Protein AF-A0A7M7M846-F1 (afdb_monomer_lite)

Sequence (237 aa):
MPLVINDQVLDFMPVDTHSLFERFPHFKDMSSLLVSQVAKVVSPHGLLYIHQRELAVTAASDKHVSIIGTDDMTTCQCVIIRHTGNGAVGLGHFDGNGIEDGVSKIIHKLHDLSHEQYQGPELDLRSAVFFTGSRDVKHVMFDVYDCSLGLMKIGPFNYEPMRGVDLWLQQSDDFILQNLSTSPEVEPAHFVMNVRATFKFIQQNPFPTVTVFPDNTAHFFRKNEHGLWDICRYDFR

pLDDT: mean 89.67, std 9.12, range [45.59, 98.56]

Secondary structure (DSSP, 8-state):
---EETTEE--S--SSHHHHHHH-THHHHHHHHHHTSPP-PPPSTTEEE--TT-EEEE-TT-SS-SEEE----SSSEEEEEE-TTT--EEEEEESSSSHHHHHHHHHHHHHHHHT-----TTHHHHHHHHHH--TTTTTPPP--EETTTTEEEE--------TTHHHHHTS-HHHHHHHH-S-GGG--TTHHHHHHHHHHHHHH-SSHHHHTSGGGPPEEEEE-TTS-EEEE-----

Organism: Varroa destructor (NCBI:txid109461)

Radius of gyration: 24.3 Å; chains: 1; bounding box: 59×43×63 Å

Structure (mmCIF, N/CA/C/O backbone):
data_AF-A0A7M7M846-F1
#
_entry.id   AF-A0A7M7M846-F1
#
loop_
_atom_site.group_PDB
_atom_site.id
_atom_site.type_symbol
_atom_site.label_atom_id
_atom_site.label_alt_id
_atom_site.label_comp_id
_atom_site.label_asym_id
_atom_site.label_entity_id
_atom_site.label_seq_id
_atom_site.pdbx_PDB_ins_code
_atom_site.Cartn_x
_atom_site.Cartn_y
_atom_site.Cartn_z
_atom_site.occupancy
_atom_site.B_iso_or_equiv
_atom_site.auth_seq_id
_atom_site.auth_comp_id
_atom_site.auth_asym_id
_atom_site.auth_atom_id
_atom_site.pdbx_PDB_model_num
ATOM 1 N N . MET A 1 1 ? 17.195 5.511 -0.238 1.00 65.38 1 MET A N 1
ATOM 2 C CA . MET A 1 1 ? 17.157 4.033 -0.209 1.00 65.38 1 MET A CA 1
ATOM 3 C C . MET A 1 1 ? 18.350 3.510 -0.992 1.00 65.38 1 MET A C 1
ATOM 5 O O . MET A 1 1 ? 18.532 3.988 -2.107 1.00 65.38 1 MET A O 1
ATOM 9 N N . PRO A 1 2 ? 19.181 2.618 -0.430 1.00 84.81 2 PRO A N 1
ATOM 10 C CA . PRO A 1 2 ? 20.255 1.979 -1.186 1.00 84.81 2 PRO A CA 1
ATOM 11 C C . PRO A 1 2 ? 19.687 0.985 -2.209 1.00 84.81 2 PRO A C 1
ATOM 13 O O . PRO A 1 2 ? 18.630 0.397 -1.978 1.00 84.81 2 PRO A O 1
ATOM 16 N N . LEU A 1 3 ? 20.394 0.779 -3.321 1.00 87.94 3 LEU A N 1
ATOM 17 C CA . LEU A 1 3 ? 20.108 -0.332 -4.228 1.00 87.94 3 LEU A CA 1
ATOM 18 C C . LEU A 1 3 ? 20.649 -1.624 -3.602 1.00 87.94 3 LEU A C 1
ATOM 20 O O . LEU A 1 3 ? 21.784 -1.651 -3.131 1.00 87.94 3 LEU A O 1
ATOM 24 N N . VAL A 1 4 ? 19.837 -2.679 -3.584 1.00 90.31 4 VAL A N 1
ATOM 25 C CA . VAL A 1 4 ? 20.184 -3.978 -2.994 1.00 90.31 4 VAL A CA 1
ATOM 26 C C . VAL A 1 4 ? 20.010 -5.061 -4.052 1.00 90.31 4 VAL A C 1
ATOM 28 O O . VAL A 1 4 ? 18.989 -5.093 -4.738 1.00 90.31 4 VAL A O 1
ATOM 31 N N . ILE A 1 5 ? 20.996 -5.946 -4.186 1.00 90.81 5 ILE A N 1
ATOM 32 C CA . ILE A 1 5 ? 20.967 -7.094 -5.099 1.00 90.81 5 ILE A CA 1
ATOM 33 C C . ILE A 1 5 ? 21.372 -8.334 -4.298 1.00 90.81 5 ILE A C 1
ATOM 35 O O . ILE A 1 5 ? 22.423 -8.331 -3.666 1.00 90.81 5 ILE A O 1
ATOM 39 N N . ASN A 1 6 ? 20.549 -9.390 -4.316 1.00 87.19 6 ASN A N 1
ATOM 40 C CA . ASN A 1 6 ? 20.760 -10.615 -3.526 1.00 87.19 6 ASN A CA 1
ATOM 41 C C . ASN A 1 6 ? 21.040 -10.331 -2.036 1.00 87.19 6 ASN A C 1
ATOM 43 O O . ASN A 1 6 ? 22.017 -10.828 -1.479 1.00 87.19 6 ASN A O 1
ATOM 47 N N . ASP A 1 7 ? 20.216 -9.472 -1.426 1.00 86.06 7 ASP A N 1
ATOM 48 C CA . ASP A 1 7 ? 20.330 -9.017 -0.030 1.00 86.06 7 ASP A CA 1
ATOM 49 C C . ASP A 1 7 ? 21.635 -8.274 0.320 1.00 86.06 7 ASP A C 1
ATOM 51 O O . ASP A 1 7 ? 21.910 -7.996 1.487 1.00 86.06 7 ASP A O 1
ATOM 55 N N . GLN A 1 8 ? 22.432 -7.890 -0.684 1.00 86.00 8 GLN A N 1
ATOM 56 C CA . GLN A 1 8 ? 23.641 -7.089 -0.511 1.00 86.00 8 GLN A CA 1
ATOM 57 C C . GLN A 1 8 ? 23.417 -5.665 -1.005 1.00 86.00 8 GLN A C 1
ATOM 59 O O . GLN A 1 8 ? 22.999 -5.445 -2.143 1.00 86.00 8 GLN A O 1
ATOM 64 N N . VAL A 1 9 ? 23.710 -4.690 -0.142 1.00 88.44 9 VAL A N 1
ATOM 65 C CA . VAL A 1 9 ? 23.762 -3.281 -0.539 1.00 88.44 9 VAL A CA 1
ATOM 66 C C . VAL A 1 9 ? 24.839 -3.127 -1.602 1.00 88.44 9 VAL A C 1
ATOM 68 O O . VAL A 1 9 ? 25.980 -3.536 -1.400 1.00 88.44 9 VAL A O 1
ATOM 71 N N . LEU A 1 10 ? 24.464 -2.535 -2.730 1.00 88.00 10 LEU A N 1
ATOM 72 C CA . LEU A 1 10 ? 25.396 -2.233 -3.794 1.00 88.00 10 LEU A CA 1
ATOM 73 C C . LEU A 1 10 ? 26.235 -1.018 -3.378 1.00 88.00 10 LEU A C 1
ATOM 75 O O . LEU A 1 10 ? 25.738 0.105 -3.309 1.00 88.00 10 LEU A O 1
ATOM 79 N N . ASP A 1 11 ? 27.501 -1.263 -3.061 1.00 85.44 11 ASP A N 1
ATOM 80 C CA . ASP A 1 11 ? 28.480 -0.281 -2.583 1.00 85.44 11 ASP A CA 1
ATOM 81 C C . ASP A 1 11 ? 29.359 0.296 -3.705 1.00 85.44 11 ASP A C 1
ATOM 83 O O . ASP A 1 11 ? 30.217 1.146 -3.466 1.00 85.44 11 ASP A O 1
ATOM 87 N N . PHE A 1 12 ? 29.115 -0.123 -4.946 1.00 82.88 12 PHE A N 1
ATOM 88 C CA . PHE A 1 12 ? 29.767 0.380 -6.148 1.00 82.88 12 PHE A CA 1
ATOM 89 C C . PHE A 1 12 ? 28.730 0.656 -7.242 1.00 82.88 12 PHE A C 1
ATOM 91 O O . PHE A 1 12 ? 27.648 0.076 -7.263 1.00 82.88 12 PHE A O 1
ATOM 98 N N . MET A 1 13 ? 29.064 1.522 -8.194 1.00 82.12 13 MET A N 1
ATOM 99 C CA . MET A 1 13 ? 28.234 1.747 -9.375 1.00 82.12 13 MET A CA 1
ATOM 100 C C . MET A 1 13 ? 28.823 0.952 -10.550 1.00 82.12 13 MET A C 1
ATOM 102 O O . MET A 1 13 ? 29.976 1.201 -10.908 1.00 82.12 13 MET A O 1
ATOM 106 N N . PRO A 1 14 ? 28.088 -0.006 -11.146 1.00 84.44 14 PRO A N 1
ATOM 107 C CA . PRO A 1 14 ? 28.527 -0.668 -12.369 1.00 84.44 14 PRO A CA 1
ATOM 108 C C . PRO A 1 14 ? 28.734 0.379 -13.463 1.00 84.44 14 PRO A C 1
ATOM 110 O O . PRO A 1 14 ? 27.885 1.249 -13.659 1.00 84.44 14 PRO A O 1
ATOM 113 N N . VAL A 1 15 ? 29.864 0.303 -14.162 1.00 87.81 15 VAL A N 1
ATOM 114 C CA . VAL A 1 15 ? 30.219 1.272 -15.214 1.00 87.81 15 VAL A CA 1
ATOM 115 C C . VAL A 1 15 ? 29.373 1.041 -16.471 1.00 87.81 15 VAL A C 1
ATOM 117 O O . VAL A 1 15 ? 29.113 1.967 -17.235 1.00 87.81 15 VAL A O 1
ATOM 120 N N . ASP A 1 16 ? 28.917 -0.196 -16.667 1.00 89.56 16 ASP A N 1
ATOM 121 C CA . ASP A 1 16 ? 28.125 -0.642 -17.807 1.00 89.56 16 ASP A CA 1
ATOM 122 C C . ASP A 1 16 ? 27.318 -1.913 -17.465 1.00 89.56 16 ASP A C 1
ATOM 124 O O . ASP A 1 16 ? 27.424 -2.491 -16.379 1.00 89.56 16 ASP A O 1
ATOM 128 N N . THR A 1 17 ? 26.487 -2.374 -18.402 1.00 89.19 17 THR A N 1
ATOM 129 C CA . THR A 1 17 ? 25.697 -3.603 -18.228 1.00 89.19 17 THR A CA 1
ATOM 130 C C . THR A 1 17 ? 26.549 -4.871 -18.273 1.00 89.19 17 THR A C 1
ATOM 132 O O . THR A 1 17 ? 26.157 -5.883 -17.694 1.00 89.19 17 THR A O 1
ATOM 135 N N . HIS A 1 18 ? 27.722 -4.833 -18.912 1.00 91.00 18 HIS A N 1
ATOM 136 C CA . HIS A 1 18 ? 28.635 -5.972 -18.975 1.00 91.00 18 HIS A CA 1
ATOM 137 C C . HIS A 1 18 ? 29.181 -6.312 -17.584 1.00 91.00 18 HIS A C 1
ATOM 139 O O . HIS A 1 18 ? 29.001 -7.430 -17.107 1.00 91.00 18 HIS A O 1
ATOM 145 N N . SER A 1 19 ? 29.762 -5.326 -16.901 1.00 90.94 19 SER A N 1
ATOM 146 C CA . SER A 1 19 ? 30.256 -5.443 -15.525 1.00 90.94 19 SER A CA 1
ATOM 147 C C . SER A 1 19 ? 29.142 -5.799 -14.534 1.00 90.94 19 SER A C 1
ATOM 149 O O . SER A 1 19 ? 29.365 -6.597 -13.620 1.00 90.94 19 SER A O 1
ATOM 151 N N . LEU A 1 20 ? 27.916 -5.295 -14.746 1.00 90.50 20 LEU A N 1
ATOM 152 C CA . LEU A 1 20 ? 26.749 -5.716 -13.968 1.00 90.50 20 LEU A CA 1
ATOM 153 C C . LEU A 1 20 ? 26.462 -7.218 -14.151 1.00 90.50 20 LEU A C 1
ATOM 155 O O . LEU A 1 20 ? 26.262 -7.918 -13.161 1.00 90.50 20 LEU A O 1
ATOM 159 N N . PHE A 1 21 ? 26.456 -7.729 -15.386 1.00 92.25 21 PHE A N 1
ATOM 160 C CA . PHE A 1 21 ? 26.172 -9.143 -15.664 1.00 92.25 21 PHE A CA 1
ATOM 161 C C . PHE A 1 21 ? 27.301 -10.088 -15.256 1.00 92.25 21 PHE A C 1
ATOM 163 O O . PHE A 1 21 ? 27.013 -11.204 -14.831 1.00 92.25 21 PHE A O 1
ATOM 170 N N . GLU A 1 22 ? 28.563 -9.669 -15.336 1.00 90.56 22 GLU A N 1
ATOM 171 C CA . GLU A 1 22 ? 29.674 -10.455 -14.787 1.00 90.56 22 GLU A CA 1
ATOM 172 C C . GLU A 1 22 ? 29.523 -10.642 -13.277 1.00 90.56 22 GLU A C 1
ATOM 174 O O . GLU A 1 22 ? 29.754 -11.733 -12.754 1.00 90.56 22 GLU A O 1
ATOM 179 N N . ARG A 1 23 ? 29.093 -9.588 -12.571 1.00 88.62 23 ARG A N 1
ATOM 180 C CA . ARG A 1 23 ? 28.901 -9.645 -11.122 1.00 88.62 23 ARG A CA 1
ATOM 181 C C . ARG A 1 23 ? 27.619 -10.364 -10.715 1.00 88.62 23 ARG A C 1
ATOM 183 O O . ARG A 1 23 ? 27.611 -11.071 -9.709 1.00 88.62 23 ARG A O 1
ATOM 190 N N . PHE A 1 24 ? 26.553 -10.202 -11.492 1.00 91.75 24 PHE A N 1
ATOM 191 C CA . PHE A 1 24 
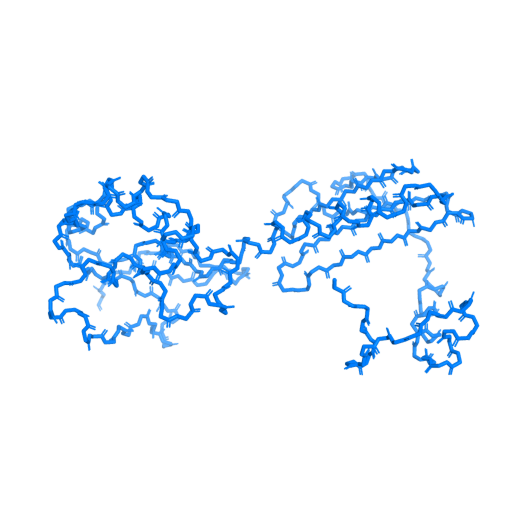? 25.228 -10.747 -11.212 1.00 91.75 24 PHE A CA 1
ATOM 192 C C . PHE A 1 24 ? 24.680 -11.527 -12.423 1.00 91.75 24 PHE A C 1
ATOM 194 O O . PHE A 1 24 ? 23.750 -11.065 -13.093 1.00 91.75 24 PHE A O 1
ATOM 201 N N . PRO A 1 25 ? 25.205 -12.740 -12.700 1.00 92.62 25 PRO A N 1
ATOM 202 C CA . PRO A 1 25 ? 24.880 -13.487 -13.920 1.00 92.62 25 PRO A CA 1
ATOM 203 C C . PRO A 1 25 ? 23.397 -13.826 -14.088 1.00 92.62 25 PRO A C 1
ATOM 205 O O . PRO A 1 25 ? 22.909 -13.885 -15.211 1.00 92.62 25 PRO A O 1
ATOM 208 N N . HIS A 1 26 ? 22.653 -13.979 -12.990 1.00 92.75 26 HIS A N 1
ATOM 209 C CA . HIS A 1 26 ? 21.219 -14.281 -13.019 1.00 92.75 26 HIS
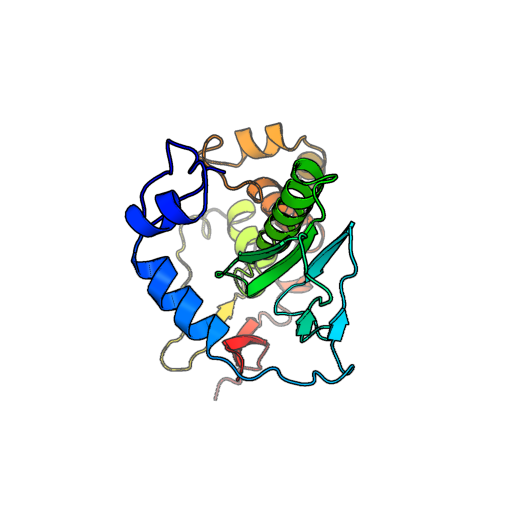 A CA 1
ATOM 210 C C . HIS A 1 26 ? 20.386 -13.216 -13.760 1.00 92.75 26 HIS A C 1
ATOM 212 O O . HIS A 1 26 ? 19.340 -13.538 -14.324 1.00 92.75 26 HIS A O 1
ATOM 218 N N . PHE A 1 27 ? 20.847 -11.959 -13.841 1.00 93.12 27 PHE A N 1
ATOM 219 C CA . PHE A 1 27 ? 20.177 -10.947 -14.665 1.00 93.12 27 PHE A CA 1
ATOM 220 C C . PHE A 1 27 ? 20.313 -11.207 -16.167 1.00 93.12 27 PHE A C 1
ATOM 222 O O . PHE A 1 27 ? 19.433 -10.804 -16.926 1.00 93.12 27 PHE A O 1
ATOM 229 N N . LYS A 1 28 ? 21.370 -11.898 -16.607 1.00 91.19 28 LYS A N 1
ATOM 230 C CA . LYS A 1 28 ? 21.528 -12.322 -18.003 1.00 91.19 28 LYS A CA 1
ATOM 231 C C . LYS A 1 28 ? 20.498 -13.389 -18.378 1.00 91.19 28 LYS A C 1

********************

* Task prompt:
Find the line with "ATOM 91 O O" in the entries above. Retype it and each line after it, exactly, through the line with "ATOM 100 C C", and stop there.

* Solved exercise:
ATOM 91 O O . PHE A 1 12 ? 27.648 0.076 -7.263 1.00 82.88 12 PHE A O 1
ATOM 98 N N . MET A 1 13 ? 29.064 1.522 -8.194 1.00 82.12 13 MET A N 1
ATOM 99 C CA . MET A 1 13 ? 28.234 1.747 -9.375 1.00 82.12 13 MET A CA 1
ATOM 100 C C . MET A 1 13 ? 28.823 0.952 -10.550 1.00 82.12 13 MET A C 1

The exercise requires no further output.